Site Reliability Engineer | Scrabble

full-time

Posted on 09-07-2025

Job Description

Leadership – Site Reliability & Platform Architect

Company Overview

Information about the company is not provided.

Job Summary

The Site Reliability & Platform Architect will play a critical role in scaling a high-performance Software as a Service (SaaS) platform that powers logistics automation for over 500 global enterprises, including prominent names like Unilever and Apple.
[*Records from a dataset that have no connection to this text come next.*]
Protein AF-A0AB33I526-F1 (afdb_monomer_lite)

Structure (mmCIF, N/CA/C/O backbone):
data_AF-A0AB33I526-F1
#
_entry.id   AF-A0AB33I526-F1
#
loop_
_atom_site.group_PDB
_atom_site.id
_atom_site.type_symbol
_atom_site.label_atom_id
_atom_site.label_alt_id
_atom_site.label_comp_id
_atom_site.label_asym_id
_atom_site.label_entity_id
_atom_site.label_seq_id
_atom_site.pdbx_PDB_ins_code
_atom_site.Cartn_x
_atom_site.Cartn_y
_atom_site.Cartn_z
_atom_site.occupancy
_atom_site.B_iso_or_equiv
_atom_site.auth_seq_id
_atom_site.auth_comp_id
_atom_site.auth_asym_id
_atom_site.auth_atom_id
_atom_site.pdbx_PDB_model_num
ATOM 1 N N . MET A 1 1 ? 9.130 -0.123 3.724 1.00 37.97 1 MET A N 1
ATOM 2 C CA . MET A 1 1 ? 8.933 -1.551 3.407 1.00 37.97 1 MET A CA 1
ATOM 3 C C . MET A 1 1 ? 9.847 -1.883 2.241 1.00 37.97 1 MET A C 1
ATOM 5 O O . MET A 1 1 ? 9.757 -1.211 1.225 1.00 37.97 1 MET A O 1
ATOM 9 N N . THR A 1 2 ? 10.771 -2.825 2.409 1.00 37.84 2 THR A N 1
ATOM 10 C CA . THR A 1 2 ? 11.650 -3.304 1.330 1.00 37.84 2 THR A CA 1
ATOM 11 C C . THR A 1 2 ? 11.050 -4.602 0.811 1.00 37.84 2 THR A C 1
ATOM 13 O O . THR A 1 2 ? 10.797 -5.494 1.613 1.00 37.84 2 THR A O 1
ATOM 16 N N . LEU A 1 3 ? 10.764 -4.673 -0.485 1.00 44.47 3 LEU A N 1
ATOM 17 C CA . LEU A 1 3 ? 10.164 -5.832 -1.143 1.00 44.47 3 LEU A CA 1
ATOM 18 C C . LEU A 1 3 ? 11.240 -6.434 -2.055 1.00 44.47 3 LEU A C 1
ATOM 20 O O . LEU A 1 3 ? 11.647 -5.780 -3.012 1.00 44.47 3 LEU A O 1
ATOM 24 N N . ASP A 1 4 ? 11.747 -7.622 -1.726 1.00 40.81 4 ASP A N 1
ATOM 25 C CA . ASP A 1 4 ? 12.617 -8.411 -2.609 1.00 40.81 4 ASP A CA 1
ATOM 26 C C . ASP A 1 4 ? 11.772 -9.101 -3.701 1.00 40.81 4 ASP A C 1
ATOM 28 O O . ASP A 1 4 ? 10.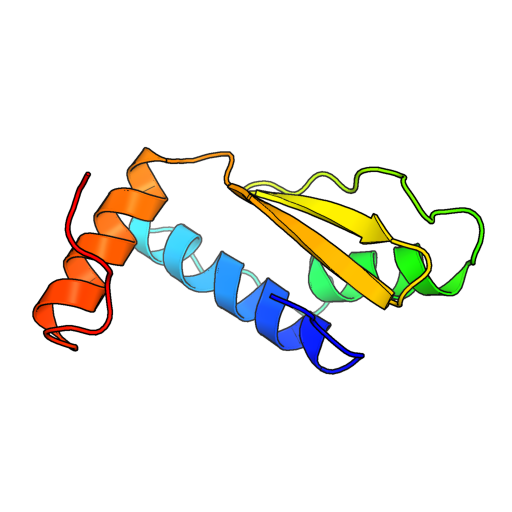613 -8.758 -3.886 1.00 40.81 4 ASP A O 1
ATOM 32 N N . CYS A 1 5 ? 12.308 -10.031 -4.494 1.00 43.00 5 CYS A N 1
ATOM 33 C CA . CYS A 1 5 ? 11.604 -10.663 -5.629 1.00 43.00 5 CYS A CA 1
ATOM 34 C C . CYS A 1 5 ? 10.298 -11.425 -5.271 1.00 43.00 5 CYS A C 1
ATOM 36 O O . CYS A 1 5 ? 9.533 -11.756 -6.182 1.00 43.00 5 CYS A O 1
ATOM 38 N N . SER A 1 6 ? 10.005 -11.608 -3.974 1.00 53.09 6 SER A N 1
ATOM 39 C CA . SER A 1 6 ? 8.692 -11.973 -3.399 1.00 53.09 6 SER A CA 1
ATOM 40 C C . SER A 1 6 ? 7.632 -10.855 -3.500 1.00 53.09 6 SER A C 1
ATOM 42 O O . SER A 1 6 ? 6.432 -11.070 -3.350 1.00 53.09 6 SER A O 1
ATOM 44 N N . GLY A 1 7 ? 8.068 -9.638 -3.814 1.00 57.91 7 GLY A N 1
ATOM 45 C CA . GLY A 1 7 ? 7.284 -8.415 -3.808 1.00 57.91 7 GLY A CA 1
ATOM 46 C C . GLY A 1 7 ? 6.193 -8.342 -4.864 1.00 57.91 7 GLY A C 1
ATOM 47 O O . GLY A 1 7 ? 5.324 -7.484 -4.764 1.00 57.91 7 GLY A O 1
ATOM 48 N N . ARG A 1 8 ? 6.205 -9.241 -5.854 1.00 64.56 8 ARG A N 1
ATOM 49 C CA . ARG A 1 8 ? 5.128 -9.339 -6.847 1.00 64.56 8 ARG A CA 1
ATOM 50 C C . ARG A 1 8 ? 3.822 -9.779 -6.198 1.00 64.56 8 ARG A C 1
ATOM 52 O O . ARG A 1 8 ? 2.825 -9.084 -6.334 1.00 64.56 8 ARG A O 1
ATOM 59 N N . GLU A 1 9 ? 3.870 -10.864 -5.431 1.00 69.56 9 GLU A N 1
ATOM 60 C CA . GLU A 1 9 ? 2.704 -11.397 -4.722 1.00 69.56 9 GLU A CA 1
ATOM 61 C C . GLU A 1 9 ? 2.222 -10.407 -3.660 1.00 69.56 9 GLU A C 1
ATOM 63 O O . GLU A 1 9 ? 1.034 -10.132 -3.567 1.00 69.56 9 GLU A O 1
ATOM 68 N N . ALA A 1 10 ? 3.149 -9.764 -2.945 1.00 74.12 10 ALA A N 1
ATOM 69 C CA . ALA A 1 10 ? 2.800 -8.751 -1.953 1.00 74.12 10 ALA A CA 1
ATOM 70 C C . ALA A 1 10 ? 2.142 -7.496 -2.563 1.00 74.12 10 ALA A C 1
ATOM 72 O O . ALA A 1 10 ? 1.252 -6.913 -1.947 1.00 74.12 10 ALA A O 1
ATOM 73 N N . LEU A 1 11 ? 2.552 -7.061 -3.762 1.00 75.31 11 LEU A N 1
ATOM 74 C CA . LEU A 1 11 ? 1.885 -5.959 -4.468 1.00 75.31 11 LEU A CA 1
ATOM 75 C C . LEU A 1 11 ? 0.468 -6.346 -4.903 1.00 75.31 11 LEU A C 1
ATOM 77 O O . LEU A 1 11 ? -0.442 -5.522 -4.820 1.00 75.31 11 LEU A O 1
ATOM 81 N N . ASP A 1 12 ? 0.272 -7.590 -5.322 1.00 77.56 12 ASP A N 1
ATOM 82 C CA . ASP A 1 12 ? -1.033 -8.100 -5.743 1.00 77.56 12 ASP A CA 1
ATOM 83 C C . ASP A 1 12 ? -1.973 -8.281 -4.542 1.00 77.56 12 ASP A C 1
ATOM 85 O O . ASP A 1 12 ? -3.136 -7.860 -4.574 1.00 77.56 12 ASP A O 1
ATOM 89 N N . ASP A 1 13 ? -1.437 -8.784 -3.430 1.00 81.50 13 ASP A N 1
ATOM 90 C CA . ASP A 1 13 ? -2.132 -8.877 -2.149 1.00 81.50 13 ASP A CA 1
ATOM 91 C C . ASP A 1 13 ? -2.516 -7.500 -1.593 1.00 81.50 13 ASP A C 1
ATOM 93 O O . ASP A 1 13 ? -3.550 -7.381 -0.940 1.00 81.50 13 ASP A O 1
ATOM 97 N N . LEU A 1 14 ? -1.759 -6.436 -1.890 1.00 81.12 14 LEU A N 1
ATOM 98 C CA . LEU A 1 14 ? -2.135 -5.063 -1.527 1.00 81.12 14 LEU A CA 1
ATOM 99 C C . LEU A 1 14 ? -3.317 -4.527 -2.347 1.00 81.12 14 LEU A C 1
ATOM 101 O O . LEU A 1 14 ? -4.089 -3.711 -1.846 1.00 81.12 14 LEU A O 1
ATOM 105 N N . VAL A 1 15 ? -3.482 -4.963 -3.599 1.00 84.12 15 VAL A N 1
ATOM 106 C CA . VAL A 1 15 ? -4.589 -4.519 -4.467 1.00 84.12 15 VAL A CA 1
ATOM 107 C C . VAL A 1 15 ? -5.907 -5.187 -4.076 1.00 84.12 15 VAL A C 1
ATOM 109 O O . VAL A 1 15 ? -6.977 -4.576 -4.147 1.00 84.12 15 VAL A O 1
ATOM 112 N N . ARG A 1 16 ? -5.847 -6.446 -3.645 1.00 86.62 16 ARG A N 1
ATOM 113 C CA . ARG A 1 16 ? -7.024 -7.287 -3.410 1.00 86.62 16 ARG A CA 1
ATOM 114 C C . ARG A 1 16 ? -8.027 -6.709 -2.393 1.00 86.62 16 ARG A C 1
ATOM 116 O O . ARG A 1 16 ? -9.217 -6.686 -2.721 1.00 86.62 16 ARG A O 1
ATOM 123 N N . PRO A 1 17 ? -7.624 -6.189 -1.216 1.00 88.62 17 PRO A N 1
ATOM 124 C CA . PRO A 1 17 ? -8.550 -5.562 -0.278 1.00 88.62 17 PRO A CA 1
ATOM 125 C C . PRO A 1 17 ? -9.274 -4.348 -0.860 1.00 88.62 17 PRO A C 1
ATOM 127 O O . PRO A 1 17 ? -10.436 -4.127 -0.531 1.00 88.62 17 PRO A O 1
ATOM 130 N N . PHE A 1 18 ? -8.636 -3.580 -1.747 1.00 90.06 18 PHE A N 1
ATOM 131 C CA . PHE A 1 18 ? -9.270 -2.407 -2.351 1.00 90.06 18 PHE A CA 1
ATOM 132 C C . PHE A 1 18 ? -10.412 -2.786 -3.294 1.00 90.06 18 PHE A C 1
ATOM 134 O O . PHE A 1 18 ? -11.486 -2.194 -3.197 1.00 90.06 18 PHE A O 1
ATOM 141 N N . TYR A 1 19 ? -10.240 -3.830 -4.110 1.00 89.94 19 TYR A N 1
ATOM 142 C CA . TYR A 1 19 ? -11.327 -4.363 -4.939 1.00 89.94 19 TYR A CA 1
ATOM 143 C C . TYR A 1 19 ? -12.518 -4.823 -4.093 1.00 89.94 19 TYR A C 1
ATOM 145 O O . TYR A 1 19 ? -13.663 -4.496 -4.405 1.00 89.94 19 TYR A O 1
ATOM 153 N N . LEU A 1 20 ? -12.249 -5.527 -2.989 1.00 90.25 20 LEU A N 1
ATOM 154 C CA . LEU A 1 20 ? -13.292 -5.997 -2.074 1.00 90.25 20 LEU A CA 1
ATOM 155 C C . LEU A 1 20 ? -14.029 -4.837 -1.392 1.00 90.25 20 LEU A C 1
ATOM 157 O O . LEU A 1 20 ? -15.255 -4.859 -1.306 1.00 90.25 20 LEU A O 1
ATOM 161 N N . LEU A 1 21 ? -13.304 -3.807 -0.945 1.00 90.81 21 LEU A N 1
ATOM 162 C CA . LEU A 1 21 ? -13.885 -2.613 -0.320 1.00 90.81 21 LEU A CA 1
ATOM 163 C C . LEU A 1 21 ? -14.740 -1.784 -1.287 1.00 90.81 21 LEU A C 1
ATOM 165 O O . LEU A 1 21 ? -15.654 -1.085 -0.849 1.00 90.81 21 LEU A O 1
ATOM 169 N N . GLU A 1 22 ? -14.460 -1.863 -2.587 1.00 90.00 22 GLU A N 1
ATOM 170 C CA . GLU A 1 22 ? -15.279 -1.258 -3.640 1.00 90.00 22 GLU A CA 1
ATOM 171 C C . GLU A 1 22 ? -16.394 -2.190 -4.153 1.00 90.00 22 GLU A C 1
ATOM 173 O O . GLU A 1 22 ? -17.172 -1.785 -5.016 1.00 90.00 22 GLU A O 1
ATOM 178 N N . GLY A 1 23 ? -16.500 -3.422 -3.639 1.00 89.88 23 GLY A N 1
ATOM 179 C CA . GLY A 1 23 ? -17.499 -4.404 -4.073 1.00 89.88 23 GLY A CA 1
ATOM 180 C C . GLY A 1 23 ? -17.273 -4.943 -5.490 1.00 89.88 23 GLY A C 1
ATOM 181 O O . GLY A 1 23 ? -18.206 -5.442 -6.119 1.00 89.88 23 GLY A O 1
ATOM 182 N N . ARG A 1 24 ? -16.051 -4.823 -6.018 1.00 87.62 24 ARG A N 1
ATOM 183 C CA . ARG A 1 24 ? -15.665 -5.312 -7.346 1.00 87.62 24 ARG A CA 1
ATOM 184 C C . ARG A 1 24 ? -15.167 -6.755 -7.267 1.00 87.62 24 ARG A C 1
ATOM 186 O O . ARG A 1 24 ? -14.640 -7.197 -6.247 1.00 87.62 24 ARG A O 1
ATOM 193 N N . ASN A 1 25 ? -15.270 -7.478 -8.381 1.00 84.00 25 ASN A N 1
ATOM 194 C CA . ASN A 1 25 ? -14.628 -8.785 -8.506 1.00 84.00 25 ASN A CA 1
ATOM 195 C C . ASN A 1 25 ? -13.108 -8.617 -8.473 1.00 84.00 25 ASN A C 1
ATOM 197 O O . ASN A 1 25 ? -12.563 -7.794 -9.208 1.00 84.00 25 ASN A O 1
ATOM 201 N N . VAL A 1 26 ? -12.436 -9.407 -7.635 1.00 79.69 26 VAL A N 1
ATOM 202 C CA . VAL A 1 26 ? -10.972 -9.417 -7.560 1.00 79.69 26 VAL A CA 1
ATOM 203 C C . VAL A 1 26 ? -10.411 -9.858 -8.921 1.00 79.69 26 VAL A C 1
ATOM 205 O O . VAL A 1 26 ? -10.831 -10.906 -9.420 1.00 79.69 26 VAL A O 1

This role will lead the evolution of cloud infrastructure, DevOps maturity, and backend platform architecture to manage the complexity and scale of the systems.

Responsibilities

Own infrastructure architecture: Design and evolve cloud-native systems focusing on scalability, availability, cost efficiency, and security.
Lead backend platform design: Collaborate with product and engineering teams to create performant, modular, and reliable backend systems.
CI/CD & Deployment Strategy: Build and scale deployment pipelines, optimizing rollouts with blue-green and canary deployments to ensure smooth delivery processes.
Orchestrate systems: Manage containerized workloads using orchestration tools like Kubernetes (EKS/GKE) or ECS.
Observability & Performance: Standardize monitoring, tracing, and logging across systems, leading capacity planning and performance tuning efforts.
Infrastructure as Code (IaC): Define and maintain scalable infrastructure using tools like Terraform and Helm.
Mentor & Lead: Guide engineering teams in cloud architecture, system design, and operational excellence.
Champion reliability: Define Service Level Objectives (SLOs), Service Level Indicators (SLIs), incident response processes, and proactive fault mitigation.
Own system security: Establish and enforce best practices for infrastructure and application security, access control, secrets management, and compliance readiness.

Qualifications

Experience:
- 4+ years of backend or infrastructure experience in high-scale, production-grade systems.
- 3+ years of hands-on backend development experience (e.g., Ruby, Node.js, Python, or Java).
- 3+ years in system design, API development, and performance optimization.
- 1+ years in a technical leadership role focused on DevOps/SRE/platform engineering.
Technical Skills:
- Proven experience architecting and running infrastructure on AWS (preferred), Google Cloud Platform (GCP), or Azure.
- Deep understanding of cloud-native architecture, microservices, and distributed systems.
- Proficient with Docker, Kubernetes, Terraform, and observability tools (Prometheus, Grafana, ELK, OpenTelemetry).
- Strong programming/scripting skills in Python, Go, or Bash; comfortable reading production backend code (e.g., Ruby/Node).
- Experience with relational and NoSQL databases like PostgreSQL, MongoDB, and Redis.
Mindset: A solution-oriented mindset with the ability to balance technical depth with business context.

Preferred Skills

Experience with service mesh, multi-region high availability (HA) systems, or event-driven architectures.
Background in security, compliance, or cost optimization.

Experience

7 to 14 years of relevant experience, particularly in high-scale environments and leadership roles.

Environment

This position is based in Bangalore and is a full-time role.

Salary

Salary details are not provided.

Growth Opportunities

Information regarding potential career advancement opportunities within the company is not provided.

Benefits

Details of offered benefits are not provided.